**Your goal:** Where the line with "ATOM 55 O O" appears below, start writing out lines exactly, and finish with the line with "ATOM 86 N N", which is included; write out nothing else.

**The data:**
┄┄┄┄┄┄┄┄┄┄
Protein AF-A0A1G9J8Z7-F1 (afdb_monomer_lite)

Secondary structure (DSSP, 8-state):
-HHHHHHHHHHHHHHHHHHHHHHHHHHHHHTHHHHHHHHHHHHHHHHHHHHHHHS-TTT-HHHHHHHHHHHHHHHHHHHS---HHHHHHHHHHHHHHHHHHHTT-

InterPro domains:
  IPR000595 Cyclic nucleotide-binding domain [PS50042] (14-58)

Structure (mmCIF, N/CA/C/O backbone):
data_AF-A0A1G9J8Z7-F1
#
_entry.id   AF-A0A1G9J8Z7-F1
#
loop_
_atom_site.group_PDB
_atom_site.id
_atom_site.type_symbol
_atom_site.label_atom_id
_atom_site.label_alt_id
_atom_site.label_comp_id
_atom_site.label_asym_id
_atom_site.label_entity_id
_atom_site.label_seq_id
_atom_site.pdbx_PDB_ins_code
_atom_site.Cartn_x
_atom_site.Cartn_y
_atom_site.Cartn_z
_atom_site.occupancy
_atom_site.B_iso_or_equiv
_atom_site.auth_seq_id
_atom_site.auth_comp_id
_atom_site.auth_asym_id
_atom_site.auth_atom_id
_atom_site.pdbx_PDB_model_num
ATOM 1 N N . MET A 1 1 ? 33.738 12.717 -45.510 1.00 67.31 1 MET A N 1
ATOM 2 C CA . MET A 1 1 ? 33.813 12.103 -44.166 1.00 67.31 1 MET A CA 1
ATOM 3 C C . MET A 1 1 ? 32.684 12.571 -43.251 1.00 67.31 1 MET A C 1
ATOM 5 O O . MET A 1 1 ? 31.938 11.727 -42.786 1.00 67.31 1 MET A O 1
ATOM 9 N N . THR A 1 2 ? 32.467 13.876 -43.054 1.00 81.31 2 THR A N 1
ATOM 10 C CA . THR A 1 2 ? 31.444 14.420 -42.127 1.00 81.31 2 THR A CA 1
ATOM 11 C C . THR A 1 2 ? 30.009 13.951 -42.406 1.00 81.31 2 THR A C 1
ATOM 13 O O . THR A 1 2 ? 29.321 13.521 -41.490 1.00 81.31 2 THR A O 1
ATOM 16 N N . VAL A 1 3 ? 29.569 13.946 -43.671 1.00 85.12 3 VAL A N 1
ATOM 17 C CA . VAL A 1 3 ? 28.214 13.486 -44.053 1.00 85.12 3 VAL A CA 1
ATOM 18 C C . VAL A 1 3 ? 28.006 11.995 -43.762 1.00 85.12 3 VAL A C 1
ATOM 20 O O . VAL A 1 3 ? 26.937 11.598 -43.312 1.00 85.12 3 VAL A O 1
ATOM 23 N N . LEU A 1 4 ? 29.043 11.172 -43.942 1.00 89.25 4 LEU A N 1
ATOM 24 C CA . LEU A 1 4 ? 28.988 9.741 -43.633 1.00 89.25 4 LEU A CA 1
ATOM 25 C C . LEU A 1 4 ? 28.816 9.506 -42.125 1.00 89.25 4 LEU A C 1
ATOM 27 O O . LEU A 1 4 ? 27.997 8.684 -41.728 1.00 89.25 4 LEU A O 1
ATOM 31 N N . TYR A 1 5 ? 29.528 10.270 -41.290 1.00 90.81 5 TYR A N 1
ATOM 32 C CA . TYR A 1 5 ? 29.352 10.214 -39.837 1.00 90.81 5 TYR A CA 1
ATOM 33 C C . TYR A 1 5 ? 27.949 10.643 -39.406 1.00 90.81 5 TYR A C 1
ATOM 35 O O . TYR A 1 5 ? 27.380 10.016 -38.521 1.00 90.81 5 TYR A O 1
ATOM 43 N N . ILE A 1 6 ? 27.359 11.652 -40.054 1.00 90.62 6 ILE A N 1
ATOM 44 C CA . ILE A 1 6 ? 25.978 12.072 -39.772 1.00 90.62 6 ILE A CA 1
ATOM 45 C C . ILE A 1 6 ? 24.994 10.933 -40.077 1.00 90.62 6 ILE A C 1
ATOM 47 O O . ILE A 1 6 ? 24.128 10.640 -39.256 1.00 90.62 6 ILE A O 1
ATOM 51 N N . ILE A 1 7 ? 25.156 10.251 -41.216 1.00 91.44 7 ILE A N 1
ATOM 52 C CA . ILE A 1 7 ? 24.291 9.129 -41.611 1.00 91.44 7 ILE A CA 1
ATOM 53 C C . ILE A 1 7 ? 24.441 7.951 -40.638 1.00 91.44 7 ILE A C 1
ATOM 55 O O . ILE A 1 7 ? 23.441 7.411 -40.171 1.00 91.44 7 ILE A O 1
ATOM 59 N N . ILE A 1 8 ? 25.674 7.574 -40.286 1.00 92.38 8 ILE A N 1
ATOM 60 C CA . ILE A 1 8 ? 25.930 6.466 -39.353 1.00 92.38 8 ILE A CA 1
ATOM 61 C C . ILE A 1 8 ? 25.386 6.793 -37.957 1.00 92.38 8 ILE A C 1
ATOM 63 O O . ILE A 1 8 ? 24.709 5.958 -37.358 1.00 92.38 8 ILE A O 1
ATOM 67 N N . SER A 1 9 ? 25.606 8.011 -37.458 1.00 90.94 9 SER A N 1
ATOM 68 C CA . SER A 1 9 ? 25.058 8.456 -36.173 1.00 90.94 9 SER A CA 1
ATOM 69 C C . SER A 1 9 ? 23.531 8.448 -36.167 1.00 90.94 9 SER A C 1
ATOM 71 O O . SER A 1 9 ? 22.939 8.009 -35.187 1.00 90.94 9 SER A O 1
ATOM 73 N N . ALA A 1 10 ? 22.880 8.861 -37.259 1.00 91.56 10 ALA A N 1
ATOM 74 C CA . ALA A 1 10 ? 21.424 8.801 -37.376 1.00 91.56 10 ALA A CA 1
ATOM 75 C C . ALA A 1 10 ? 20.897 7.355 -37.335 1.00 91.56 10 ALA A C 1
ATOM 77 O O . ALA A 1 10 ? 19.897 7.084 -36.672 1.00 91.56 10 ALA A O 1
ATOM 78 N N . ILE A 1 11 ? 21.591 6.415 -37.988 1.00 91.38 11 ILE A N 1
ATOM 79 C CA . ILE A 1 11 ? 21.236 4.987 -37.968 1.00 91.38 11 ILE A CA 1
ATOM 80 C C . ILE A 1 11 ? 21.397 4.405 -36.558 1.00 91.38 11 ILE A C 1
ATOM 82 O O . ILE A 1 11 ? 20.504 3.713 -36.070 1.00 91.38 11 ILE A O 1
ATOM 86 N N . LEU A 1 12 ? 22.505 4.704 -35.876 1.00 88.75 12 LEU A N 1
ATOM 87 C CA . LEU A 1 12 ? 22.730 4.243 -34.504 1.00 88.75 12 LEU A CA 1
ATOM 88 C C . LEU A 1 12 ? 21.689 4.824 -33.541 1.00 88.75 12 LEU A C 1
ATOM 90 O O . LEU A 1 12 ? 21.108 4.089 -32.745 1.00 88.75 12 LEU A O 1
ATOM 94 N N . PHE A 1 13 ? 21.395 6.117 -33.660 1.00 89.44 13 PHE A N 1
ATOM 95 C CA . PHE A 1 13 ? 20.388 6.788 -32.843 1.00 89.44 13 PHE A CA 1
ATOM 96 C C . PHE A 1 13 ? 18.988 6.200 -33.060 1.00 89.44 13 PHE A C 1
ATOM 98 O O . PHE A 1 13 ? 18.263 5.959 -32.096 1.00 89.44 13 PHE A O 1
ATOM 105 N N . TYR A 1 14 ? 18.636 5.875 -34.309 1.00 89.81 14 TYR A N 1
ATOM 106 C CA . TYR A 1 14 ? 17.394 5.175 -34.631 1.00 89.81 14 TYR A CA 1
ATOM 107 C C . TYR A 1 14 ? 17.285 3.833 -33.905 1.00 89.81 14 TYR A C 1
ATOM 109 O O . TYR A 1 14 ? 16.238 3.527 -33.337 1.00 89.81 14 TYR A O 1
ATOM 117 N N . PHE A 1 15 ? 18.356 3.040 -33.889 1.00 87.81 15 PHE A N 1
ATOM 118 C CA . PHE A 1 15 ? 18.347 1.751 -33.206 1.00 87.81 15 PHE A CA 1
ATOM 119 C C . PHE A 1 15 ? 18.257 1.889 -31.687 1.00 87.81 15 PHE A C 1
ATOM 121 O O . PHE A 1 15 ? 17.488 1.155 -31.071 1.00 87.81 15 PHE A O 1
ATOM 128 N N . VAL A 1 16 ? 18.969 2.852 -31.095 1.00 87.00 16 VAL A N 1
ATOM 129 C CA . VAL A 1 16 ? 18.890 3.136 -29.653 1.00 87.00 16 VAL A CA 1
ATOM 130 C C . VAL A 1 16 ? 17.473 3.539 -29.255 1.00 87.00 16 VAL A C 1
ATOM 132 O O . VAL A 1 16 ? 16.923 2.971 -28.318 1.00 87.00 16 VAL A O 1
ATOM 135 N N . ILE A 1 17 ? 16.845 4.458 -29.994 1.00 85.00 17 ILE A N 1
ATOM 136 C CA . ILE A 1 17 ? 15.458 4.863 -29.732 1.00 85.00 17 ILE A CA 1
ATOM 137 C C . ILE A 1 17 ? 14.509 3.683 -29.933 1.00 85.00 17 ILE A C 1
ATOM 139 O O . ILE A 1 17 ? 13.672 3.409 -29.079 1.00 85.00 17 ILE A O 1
┄┄┄┄┄┄┄┄┄┄
**Output for this task:**
ATOM 55 O O . ILE A 1 7 ? 23.441 7.411 -40.171 1.00 91.44 7 ILE A O 1
ATOM 59 N N . ILE A 1 8 ? 25.674 7.574 -40.286 1.00 92.38 8 ILE A N 1
ATOM 60 C CA . ILE A 1 8 ? 25.930 6.466 -39.353 1.00 92.38 8 ILE A CA 1
ATOM 61 C C . ILE A 1 8 ? 25.386 6.793 -37.957 1.00 92.38 8 ILE A C 1
ATOM 63 O O . ILE A 1 8 ? 24.709 5.958 -37.358 1.00 92.38 8 ILE A O 1
ATOM 67 N N . SER A 1 9 ? 25.606 8.011 -37.458 1.00 90.94 9 SER A N 1
ATOM 68 C CA . SER A 1 9 ? 25.058 8.456 -36.173 1.00 90.94 9 SER A CA 1
ATOM 69 C C . SER A 1 9 ? 23.531 8.448 -36.167 1.00 90.94 9 SER A C 1
ATOM 71 O O . SER A 1 9 ? 22.939 8.009 -35.187 1.00 90.94 9 SER A O 1
ATOM 73 N N . ALA A 1 10 ? 22.880 8.861 -37.259 1.00 91.56 10 ALA A N 1
ATOM 74 C CA . ALA A 1 10 ? 21.424 8.801 -37.376 1.00 91.56 10 ALA A CA 1
ATOM 75 C C . ALA A 1 10 ? 20.897 7.355 -37.335 1.00 91.56 10 ALA A C 1
ATOM 77 O O . ALA A 1 10 ? 19.897 7.084 -36.672 1.00 91.56 10 ALA A O 1
ATOM 78 N N . ILE A 1 11 ? 21.591 6.415 -37.988 1.00 91.38 11 ILE A N 1
ATOM 79 C CA . ILE A 1 11 ? 21.236 4.987 -37.968 1.00 91.38 11 ILE A CA 1
ATOM 80 C C . ILE A 1 11 ? 21.397 4.405 -36.558 1.00 91.38 11 ILE A C 1
ATOM 82 O O . ILE A 1 11 ? 20.504 3.713 -36.070 1.00 91.38 11 ILE A O 1
ATOM 86 N N . LEU A 1 12 ? 22.505 4.704 -35.876 1.00 88.75 12 LEU A N 1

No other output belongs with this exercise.